Recorded data
* * *

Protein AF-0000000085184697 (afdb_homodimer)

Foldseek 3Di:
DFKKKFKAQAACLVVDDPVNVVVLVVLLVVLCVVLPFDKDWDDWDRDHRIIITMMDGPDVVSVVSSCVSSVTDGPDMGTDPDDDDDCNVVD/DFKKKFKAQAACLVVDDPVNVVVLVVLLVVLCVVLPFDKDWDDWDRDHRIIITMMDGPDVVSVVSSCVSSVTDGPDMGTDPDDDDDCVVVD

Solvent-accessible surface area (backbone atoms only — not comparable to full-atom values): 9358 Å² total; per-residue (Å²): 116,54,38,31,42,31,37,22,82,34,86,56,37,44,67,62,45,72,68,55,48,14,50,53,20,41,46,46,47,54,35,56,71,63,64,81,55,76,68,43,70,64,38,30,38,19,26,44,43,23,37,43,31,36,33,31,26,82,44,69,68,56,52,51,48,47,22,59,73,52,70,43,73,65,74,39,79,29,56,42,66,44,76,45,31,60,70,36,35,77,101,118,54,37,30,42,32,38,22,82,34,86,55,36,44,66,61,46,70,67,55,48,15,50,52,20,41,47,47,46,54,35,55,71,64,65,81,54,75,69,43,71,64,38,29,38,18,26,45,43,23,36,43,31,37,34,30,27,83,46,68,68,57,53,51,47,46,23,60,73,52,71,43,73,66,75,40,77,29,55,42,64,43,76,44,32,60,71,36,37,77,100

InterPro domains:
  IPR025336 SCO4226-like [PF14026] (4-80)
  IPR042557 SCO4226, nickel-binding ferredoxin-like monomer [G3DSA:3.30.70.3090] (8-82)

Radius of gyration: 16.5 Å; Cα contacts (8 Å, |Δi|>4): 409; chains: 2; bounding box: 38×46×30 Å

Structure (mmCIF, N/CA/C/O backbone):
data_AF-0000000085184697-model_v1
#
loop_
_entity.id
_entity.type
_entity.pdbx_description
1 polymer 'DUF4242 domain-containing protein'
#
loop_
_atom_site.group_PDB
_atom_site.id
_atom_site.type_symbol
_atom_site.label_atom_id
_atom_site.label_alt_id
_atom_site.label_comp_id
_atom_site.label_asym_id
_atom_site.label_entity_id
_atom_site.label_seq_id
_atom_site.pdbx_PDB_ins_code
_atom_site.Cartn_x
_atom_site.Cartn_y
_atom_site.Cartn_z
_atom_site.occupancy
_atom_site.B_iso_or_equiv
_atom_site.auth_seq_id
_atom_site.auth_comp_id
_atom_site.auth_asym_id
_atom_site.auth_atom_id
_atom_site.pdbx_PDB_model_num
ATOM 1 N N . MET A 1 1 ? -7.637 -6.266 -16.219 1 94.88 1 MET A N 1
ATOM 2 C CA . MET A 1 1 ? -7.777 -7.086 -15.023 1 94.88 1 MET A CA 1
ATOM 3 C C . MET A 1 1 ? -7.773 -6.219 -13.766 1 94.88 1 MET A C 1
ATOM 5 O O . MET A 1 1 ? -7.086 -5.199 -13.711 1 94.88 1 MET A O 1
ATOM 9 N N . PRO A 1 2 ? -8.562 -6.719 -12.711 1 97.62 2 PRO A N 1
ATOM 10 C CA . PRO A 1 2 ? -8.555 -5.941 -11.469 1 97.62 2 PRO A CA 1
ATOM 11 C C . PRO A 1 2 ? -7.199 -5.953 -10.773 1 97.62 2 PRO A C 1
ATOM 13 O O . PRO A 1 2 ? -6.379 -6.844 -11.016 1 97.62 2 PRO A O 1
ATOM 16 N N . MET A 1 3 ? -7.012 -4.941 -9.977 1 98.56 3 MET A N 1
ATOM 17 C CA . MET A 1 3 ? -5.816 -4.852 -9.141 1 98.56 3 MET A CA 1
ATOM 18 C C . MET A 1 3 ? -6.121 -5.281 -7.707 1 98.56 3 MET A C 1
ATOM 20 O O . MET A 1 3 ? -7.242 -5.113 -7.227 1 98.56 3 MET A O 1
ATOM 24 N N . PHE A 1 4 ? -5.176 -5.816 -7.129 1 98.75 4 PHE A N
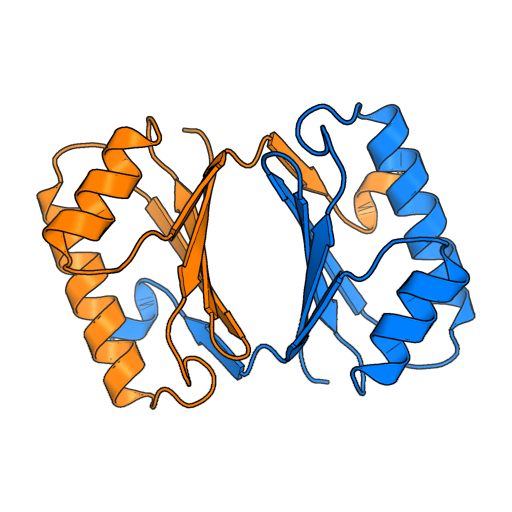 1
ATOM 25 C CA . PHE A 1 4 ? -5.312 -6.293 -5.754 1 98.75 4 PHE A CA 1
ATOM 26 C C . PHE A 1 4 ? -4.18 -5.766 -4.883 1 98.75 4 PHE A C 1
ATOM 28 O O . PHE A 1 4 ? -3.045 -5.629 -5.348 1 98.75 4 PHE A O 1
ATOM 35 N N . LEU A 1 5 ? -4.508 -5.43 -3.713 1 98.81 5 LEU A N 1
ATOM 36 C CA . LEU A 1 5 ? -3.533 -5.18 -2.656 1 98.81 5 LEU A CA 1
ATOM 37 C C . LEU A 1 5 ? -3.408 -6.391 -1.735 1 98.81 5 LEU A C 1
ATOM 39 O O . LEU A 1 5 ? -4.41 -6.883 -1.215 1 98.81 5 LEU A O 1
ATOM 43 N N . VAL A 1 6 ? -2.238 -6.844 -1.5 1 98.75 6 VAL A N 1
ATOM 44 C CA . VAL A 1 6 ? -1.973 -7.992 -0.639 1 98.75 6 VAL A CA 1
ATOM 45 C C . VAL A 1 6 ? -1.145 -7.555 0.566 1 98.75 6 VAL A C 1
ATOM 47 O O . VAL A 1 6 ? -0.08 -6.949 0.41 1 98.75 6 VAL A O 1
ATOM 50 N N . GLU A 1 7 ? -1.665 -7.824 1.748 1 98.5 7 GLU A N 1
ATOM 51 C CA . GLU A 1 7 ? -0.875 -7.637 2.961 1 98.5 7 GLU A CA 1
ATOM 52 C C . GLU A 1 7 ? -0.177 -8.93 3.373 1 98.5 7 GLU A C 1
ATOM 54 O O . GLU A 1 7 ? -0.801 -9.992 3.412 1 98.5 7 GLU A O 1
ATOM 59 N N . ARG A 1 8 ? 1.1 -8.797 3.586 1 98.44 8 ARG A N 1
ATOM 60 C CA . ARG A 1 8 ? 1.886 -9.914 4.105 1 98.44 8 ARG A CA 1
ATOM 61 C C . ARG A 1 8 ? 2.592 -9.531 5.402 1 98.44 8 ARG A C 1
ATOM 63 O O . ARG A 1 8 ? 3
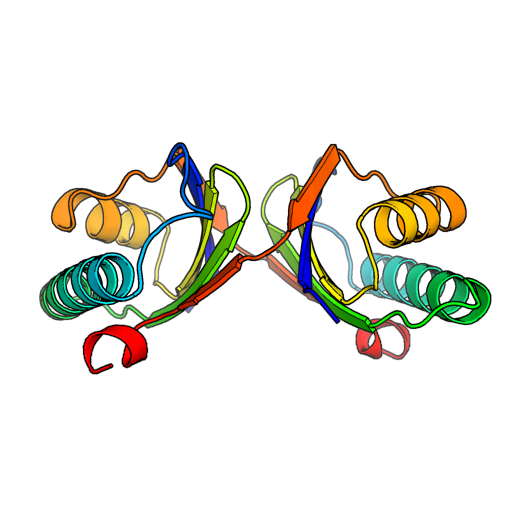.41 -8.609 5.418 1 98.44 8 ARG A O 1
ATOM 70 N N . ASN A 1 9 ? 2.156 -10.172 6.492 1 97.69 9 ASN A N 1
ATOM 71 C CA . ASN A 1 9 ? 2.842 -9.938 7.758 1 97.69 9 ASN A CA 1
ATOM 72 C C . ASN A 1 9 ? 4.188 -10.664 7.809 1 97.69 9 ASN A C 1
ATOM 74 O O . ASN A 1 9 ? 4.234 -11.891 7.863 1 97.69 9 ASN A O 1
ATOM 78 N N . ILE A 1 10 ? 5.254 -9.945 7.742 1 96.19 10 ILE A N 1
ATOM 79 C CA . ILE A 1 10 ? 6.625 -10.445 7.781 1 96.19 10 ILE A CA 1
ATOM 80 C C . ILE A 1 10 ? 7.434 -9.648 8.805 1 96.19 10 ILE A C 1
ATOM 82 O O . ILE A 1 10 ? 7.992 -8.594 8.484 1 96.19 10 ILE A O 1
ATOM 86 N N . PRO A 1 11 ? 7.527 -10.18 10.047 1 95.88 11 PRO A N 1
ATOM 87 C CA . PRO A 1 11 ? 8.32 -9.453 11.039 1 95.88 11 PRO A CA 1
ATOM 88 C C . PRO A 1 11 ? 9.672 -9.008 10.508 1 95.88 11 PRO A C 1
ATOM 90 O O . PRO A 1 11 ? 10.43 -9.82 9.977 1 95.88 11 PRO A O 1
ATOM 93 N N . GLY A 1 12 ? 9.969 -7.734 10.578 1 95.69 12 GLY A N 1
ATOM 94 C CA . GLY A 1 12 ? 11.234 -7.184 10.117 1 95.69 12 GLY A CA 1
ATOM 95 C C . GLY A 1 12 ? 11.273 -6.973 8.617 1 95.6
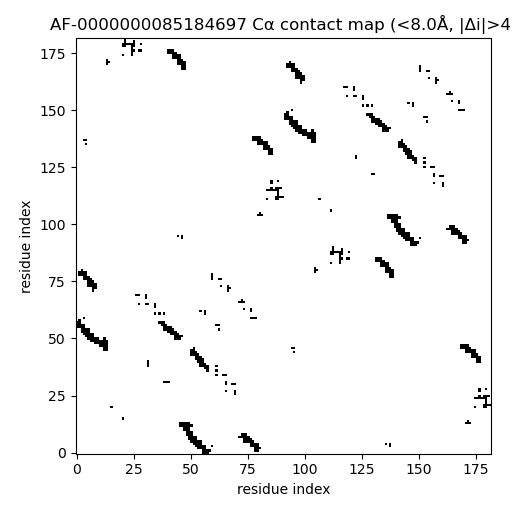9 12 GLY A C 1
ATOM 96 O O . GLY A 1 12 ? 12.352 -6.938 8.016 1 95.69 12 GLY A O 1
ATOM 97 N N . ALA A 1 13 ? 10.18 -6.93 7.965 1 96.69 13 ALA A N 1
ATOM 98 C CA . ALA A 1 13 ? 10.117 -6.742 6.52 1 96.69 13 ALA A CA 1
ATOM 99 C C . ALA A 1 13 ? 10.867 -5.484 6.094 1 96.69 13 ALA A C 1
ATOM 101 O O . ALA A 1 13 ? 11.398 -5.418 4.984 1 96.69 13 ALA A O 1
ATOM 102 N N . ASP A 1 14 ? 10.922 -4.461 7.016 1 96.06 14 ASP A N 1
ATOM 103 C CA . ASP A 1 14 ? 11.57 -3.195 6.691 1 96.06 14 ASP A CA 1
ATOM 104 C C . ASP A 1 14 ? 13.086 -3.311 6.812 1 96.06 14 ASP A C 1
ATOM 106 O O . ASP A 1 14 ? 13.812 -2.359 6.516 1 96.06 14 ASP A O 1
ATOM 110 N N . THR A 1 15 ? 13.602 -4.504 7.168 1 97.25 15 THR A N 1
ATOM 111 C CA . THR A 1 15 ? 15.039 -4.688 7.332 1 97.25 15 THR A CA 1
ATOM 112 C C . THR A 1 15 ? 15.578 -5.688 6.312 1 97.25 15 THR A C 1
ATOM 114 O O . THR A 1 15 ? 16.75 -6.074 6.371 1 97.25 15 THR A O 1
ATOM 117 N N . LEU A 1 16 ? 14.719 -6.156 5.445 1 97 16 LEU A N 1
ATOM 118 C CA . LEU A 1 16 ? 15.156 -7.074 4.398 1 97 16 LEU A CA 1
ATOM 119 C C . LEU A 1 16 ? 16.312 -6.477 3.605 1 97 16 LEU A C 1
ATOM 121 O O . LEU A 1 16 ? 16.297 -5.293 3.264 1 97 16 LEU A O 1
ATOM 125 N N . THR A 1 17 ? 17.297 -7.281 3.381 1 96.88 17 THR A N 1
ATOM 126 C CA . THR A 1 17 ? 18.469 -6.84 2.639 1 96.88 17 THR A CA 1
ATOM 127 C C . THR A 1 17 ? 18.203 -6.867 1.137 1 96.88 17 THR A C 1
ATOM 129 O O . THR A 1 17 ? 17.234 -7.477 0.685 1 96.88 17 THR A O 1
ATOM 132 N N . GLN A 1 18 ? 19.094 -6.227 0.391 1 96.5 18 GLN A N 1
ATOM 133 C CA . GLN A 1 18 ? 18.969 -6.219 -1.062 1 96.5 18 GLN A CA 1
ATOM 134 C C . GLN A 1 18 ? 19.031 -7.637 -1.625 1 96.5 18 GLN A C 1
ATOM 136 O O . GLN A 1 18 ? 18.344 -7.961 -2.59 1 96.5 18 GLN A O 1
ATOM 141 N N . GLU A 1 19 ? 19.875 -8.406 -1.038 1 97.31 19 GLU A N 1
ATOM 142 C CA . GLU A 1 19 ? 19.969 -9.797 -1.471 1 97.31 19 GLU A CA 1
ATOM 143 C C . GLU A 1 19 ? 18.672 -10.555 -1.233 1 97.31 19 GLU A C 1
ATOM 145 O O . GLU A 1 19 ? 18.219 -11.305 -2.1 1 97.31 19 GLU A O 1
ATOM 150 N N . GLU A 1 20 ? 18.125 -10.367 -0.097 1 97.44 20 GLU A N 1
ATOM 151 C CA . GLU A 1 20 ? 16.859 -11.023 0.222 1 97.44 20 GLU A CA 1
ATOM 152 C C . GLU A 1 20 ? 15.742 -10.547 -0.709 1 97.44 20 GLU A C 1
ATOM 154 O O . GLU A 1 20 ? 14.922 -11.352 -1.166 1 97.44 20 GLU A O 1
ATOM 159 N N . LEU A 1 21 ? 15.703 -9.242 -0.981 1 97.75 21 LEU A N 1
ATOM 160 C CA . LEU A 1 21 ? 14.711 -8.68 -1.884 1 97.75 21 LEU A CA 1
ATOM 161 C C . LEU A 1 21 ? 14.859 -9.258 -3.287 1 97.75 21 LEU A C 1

* * *

TASK GOAL → Copy the lines above exactly. Start with the line containing "ATOM 121 O O", end with the line containing "ATOM 142 C CA", and include both.

SOLUTION FOR THIS PROBLEM →
ATOM 121 O O . LEU A 1 16 ? 16.297 -5.293 3.264 1 97 16 LEU A O 1
ATOM 125 N N . THR A 1 17 ? 17.297 -7.281 3.381 1 96.88 17 THR A N 1
ATOM 126 C CA . THR A 1 17 ? 18.469 -6.84 2.639 1 96.88 17 THR A CA 1
ATOM 127 C C . THR A 1 17 ? 18.203 -6.867 1.137 1 96.88 17 THR A C 1
ATOM 129 O O . THR A 1 17 ? 17.234 -7.477 0.685 1 96.88 17 THR A O 1
ATOM 132 N N . GLN A 1 18 ? 19.094 -6.227 0.391 1 96.5 18 GLN A N 1
ATOM 133 C CA . GLN A 1 18 ? 18.969 -6.219 -1.062 1 96.5 18 GLN A CA 1
ATOM 134 C C . GLN A 1 18 ? 19.031 -7.637 -1.625 1 96.5 18 GLN A C 1
ATOM 136 O O . GLN A 1 18 ? 18.344 -7.961 -2.59 1 96.5 18 GLN A O 1
ATOM 141 N N . GLU A 1 19 ? 19.875 -8.406 -1.038 1 97.31 19 GLU A N 1
ATOM 142 C CA . GLU A 1 19 ? 19.969 -9.797 -1.471 1 97.31 19 GLU A CA 1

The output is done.